# PROBLEM TO SOLVE:
Please restate, word for word, the lines below that begin at the one with "ATOM 249 N N" and end at the one with "ATOM 255 C C". Leave out all other lines.

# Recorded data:
[Start of Attachment]

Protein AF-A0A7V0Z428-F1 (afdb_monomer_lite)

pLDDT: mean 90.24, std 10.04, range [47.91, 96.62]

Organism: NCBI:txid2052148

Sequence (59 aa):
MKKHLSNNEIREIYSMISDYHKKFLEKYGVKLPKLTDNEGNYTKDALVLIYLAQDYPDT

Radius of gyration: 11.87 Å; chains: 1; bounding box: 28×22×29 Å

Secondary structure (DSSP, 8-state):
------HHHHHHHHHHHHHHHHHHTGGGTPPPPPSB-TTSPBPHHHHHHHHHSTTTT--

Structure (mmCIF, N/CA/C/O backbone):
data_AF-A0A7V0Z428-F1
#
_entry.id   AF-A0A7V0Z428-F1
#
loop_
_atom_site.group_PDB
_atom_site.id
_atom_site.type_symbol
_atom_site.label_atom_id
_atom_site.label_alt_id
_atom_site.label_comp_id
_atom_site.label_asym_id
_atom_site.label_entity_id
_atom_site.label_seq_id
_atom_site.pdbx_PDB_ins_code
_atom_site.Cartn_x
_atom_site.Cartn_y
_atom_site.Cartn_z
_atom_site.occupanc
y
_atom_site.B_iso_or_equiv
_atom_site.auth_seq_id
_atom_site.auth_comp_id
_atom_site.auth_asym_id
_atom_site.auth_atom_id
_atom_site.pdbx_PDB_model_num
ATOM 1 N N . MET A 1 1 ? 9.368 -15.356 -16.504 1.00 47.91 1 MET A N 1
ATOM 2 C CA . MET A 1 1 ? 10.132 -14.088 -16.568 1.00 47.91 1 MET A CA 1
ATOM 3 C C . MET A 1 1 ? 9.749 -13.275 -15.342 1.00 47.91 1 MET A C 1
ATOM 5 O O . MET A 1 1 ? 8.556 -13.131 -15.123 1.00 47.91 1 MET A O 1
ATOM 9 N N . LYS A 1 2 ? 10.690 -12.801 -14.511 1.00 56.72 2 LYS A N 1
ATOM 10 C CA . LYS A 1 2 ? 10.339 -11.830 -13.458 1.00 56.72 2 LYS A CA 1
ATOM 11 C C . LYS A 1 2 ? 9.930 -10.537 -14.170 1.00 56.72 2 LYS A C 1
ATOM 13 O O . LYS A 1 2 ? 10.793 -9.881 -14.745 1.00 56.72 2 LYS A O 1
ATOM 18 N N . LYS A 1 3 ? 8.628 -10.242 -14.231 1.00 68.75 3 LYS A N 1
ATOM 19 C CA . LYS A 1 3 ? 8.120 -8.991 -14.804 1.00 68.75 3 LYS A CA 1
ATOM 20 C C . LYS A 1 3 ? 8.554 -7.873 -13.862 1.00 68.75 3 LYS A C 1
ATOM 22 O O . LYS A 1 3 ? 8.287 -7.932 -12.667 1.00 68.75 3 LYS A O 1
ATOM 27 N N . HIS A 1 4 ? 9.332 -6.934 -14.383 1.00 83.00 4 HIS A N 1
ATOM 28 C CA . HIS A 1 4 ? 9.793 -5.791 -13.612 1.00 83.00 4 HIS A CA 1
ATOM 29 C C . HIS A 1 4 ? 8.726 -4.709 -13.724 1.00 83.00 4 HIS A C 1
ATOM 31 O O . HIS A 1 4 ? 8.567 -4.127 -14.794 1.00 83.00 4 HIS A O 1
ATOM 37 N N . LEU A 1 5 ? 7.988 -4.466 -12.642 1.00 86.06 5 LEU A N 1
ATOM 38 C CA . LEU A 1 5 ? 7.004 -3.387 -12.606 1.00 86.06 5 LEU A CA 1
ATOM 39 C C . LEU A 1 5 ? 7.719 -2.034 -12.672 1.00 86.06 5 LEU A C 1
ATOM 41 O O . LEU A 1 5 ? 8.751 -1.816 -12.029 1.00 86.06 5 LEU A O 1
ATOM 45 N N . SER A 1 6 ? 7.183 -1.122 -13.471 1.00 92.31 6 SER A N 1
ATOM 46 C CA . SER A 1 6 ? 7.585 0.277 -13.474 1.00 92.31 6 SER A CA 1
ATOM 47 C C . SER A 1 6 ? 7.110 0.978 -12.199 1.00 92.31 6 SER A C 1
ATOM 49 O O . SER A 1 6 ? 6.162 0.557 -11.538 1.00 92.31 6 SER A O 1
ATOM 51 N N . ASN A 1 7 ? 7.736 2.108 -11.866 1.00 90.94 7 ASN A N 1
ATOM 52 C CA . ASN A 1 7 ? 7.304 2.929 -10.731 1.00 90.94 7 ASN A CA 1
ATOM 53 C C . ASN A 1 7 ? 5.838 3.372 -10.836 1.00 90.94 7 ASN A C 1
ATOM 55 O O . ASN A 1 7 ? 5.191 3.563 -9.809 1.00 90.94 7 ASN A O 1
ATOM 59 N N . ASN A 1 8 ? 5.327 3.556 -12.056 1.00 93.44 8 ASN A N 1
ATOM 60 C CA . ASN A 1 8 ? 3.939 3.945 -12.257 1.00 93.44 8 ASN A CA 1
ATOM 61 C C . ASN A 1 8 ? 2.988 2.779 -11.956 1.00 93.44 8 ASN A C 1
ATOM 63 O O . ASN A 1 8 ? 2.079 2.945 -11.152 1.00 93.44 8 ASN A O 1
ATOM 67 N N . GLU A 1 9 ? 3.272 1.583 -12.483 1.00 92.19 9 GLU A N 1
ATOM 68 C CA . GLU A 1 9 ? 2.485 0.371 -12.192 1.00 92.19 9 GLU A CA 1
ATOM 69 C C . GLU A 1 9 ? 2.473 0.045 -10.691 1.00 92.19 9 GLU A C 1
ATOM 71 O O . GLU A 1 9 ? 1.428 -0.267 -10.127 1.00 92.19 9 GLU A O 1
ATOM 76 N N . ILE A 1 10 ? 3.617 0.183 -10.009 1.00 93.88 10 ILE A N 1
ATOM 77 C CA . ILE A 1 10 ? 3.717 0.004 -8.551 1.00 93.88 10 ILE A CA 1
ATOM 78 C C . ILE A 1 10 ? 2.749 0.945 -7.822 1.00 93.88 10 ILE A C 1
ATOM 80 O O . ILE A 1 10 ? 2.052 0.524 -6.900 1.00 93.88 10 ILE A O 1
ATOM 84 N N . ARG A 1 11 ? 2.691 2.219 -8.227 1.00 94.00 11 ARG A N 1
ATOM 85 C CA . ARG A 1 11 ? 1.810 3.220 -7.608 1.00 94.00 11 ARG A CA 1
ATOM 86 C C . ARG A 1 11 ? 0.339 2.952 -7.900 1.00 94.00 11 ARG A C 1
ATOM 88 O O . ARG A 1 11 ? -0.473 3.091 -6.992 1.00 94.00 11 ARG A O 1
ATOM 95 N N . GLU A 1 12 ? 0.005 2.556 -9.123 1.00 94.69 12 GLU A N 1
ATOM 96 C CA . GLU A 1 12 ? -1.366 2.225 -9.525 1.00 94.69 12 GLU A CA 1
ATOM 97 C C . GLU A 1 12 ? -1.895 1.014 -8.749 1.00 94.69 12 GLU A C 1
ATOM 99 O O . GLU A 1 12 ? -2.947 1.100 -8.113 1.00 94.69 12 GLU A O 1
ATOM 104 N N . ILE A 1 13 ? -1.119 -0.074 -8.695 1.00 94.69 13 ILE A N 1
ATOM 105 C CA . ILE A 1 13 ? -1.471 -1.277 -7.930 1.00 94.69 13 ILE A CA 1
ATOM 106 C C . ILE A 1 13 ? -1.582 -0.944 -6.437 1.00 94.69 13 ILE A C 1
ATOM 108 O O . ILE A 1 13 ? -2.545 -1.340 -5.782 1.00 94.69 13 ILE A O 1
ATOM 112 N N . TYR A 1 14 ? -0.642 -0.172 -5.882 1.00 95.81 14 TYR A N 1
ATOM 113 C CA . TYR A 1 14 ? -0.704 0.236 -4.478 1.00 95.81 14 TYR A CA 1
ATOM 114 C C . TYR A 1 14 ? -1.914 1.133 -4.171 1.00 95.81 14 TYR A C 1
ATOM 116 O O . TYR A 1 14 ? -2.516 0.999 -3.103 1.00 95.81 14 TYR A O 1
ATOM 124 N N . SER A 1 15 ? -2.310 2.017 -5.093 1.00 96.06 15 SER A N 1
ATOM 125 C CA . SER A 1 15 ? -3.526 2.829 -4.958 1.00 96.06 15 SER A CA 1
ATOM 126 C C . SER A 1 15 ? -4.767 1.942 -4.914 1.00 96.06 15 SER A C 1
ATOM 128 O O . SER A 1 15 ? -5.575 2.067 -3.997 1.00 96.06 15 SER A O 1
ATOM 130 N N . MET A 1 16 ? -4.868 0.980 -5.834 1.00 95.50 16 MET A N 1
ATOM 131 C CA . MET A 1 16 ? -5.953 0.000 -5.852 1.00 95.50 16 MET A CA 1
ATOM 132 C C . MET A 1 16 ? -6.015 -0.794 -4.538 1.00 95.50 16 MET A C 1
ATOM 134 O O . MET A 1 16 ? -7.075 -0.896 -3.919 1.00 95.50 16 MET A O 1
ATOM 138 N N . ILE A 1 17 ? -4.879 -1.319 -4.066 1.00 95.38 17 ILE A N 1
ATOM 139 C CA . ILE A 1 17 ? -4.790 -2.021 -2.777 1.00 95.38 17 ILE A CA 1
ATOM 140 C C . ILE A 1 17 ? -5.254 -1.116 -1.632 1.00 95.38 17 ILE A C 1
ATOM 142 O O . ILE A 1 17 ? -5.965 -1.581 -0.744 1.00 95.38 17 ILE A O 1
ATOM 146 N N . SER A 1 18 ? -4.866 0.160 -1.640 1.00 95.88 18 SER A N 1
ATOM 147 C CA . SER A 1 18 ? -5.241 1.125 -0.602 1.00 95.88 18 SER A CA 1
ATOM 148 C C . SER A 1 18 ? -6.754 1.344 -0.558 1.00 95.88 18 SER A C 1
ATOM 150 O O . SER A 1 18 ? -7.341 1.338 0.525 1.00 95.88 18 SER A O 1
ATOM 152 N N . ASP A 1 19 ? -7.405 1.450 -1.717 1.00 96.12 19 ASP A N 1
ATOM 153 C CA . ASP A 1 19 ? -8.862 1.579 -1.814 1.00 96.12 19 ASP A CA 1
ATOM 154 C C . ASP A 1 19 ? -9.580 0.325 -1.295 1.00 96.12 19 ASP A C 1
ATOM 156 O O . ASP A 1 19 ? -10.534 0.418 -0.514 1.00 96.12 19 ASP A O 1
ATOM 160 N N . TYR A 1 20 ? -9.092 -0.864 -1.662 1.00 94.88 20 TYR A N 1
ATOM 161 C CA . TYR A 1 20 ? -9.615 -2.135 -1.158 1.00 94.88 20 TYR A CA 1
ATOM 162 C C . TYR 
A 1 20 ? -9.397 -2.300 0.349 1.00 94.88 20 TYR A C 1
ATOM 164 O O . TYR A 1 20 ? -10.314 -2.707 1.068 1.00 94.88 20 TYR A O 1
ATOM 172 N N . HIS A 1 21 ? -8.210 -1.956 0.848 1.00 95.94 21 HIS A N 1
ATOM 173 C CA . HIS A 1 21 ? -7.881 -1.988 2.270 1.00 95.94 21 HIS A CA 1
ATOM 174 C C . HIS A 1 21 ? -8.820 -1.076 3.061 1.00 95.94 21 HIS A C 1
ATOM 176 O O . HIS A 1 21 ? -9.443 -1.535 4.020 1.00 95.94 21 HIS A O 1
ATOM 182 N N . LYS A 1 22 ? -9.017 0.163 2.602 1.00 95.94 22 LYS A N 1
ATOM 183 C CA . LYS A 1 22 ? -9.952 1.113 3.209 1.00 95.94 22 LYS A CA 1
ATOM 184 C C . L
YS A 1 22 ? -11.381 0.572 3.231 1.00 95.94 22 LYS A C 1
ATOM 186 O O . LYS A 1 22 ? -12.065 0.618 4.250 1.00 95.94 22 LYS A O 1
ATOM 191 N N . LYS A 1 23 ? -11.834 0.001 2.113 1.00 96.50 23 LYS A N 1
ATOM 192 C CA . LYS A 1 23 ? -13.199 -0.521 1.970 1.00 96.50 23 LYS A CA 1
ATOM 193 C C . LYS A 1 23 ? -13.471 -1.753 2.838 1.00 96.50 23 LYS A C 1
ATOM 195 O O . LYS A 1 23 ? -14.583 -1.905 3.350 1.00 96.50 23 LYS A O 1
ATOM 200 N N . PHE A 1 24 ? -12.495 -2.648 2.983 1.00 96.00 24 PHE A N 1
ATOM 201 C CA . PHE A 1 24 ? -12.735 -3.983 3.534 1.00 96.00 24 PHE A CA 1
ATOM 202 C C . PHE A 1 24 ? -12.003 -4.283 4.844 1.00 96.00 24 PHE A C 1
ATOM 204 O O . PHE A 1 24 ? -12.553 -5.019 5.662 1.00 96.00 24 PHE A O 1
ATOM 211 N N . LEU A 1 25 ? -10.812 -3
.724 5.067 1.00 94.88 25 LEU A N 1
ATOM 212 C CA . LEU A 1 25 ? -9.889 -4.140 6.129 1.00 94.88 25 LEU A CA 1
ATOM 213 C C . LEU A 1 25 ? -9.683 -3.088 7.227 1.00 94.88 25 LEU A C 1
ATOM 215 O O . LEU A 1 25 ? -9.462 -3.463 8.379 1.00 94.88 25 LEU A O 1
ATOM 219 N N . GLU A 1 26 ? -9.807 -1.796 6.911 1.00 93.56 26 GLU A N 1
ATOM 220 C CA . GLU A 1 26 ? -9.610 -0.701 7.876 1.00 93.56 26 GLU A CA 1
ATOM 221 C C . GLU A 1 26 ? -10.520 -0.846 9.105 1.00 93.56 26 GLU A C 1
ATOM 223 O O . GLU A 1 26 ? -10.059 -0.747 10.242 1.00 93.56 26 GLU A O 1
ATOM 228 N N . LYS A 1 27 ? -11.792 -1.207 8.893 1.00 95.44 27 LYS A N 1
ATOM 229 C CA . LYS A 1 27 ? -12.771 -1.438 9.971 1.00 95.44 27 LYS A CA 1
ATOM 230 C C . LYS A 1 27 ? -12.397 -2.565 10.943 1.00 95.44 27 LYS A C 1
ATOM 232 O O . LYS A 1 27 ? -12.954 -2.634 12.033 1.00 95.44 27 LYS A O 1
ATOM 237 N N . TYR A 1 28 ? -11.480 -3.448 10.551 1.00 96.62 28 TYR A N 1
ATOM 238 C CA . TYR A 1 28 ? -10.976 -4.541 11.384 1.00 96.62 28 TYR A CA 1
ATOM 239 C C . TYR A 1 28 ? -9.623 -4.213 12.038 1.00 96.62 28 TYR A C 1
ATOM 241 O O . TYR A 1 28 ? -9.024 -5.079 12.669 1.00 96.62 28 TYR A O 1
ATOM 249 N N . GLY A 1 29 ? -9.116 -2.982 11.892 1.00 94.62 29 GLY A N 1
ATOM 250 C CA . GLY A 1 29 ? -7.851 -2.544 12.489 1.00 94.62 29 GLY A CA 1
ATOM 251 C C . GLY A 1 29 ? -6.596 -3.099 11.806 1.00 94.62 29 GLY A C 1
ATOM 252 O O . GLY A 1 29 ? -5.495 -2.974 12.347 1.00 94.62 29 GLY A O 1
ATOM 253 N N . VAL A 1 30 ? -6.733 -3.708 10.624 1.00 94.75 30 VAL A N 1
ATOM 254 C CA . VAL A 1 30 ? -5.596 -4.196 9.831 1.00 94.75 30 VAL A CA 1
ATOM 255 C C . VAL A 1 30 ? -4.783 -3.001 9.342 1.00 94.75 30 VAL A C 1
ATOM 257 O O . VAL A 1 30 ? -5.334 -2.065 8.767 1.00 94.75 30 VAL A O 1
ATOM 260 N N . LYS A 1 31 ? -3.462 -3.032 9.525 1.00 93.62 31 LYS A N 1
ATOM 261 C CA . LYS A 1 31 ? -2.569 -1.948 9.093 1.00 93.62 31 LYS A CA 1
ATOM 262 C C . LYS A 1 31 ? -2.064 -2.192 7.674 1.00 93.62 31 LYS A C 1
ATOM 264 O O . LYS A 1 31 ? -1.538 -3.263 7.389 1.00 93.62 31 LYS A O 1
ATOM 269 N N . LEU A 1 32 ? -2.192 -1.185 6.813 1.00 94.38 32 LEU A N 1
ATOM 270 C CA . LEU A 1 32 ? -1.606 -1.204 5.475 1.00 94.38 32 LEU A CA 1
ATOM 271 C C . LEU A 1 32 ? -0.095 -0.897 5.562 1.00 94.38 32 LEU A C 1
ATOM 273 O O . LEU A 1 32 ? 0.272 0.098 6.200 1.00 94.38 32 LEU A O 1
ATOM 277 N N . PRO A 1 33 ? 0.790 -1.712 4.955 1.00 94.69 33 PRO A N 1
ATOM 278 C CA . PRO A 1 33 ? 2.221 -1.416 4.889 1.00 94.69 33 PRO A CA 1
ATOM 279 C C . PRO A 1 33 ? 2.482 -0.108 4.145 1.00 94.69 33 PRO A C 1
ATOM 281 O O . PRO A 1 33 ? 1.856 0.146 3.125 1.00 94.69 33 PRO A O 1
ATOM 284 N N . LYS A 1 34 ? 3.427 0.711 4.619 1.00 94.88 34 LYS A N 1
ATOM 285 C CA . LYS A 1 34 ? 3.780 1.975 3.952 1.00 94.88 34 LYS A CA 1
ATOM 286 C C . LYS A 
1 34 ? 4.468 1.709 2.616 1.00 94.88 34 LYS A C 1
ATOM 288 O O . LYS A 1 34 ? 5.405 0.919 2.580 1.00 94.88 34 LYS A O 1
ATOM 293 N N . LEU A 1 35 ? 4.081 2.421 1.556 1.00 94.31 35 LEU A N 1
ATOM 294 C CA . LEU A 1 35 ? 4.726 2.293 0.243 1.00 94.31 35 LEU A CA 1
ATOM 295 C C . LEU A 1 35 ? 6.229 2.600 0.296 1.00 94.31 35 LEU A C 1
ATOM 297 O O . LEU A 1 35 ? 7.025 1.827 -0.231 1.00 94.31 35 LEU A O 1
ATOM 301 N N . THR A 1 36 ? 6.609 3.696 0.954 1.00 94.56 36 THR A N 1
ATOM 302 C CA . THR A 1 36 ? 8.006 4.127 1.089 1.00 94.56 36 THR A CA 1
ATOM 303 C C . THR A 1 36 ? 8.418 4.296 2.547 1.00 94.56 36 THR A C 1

[End of Attachment]

# REPLY:
ATOM 249 N N . GLY A 1 29 ? -9.116 -2.982 11.892 1.00 94.62 29 GLY A N 1
ATOM 250 C CA . GLY A 1 29 ? -7.851 -2.544 12.489 1.00 94.62 29 GLY A CA 1
ATOM 251 C C . GLY A 1 29 ? -6.596 -3.099 11.806 1.00 94.62 29 GLY A C 1
ATOM 252 O O . GLY A 1 29 ? -5.495 -2.974 12.347 1.00 94.62 29 GLY A O 1
ATOM 253 N N . VAL A 1 30 ? -6.733 -3.708 10.624 1.00 94.75 30 VAL A N 1
ATOM 254 C CA . VAL A 1 30 ? -5.596 -4.196 9.831 1.00 94.75 30 VAL A CA 1
ATOM 255 C C . VAL A 1 30 ? -4.783 -3.001 9.342 1.00 94.75 30 VAL A C 1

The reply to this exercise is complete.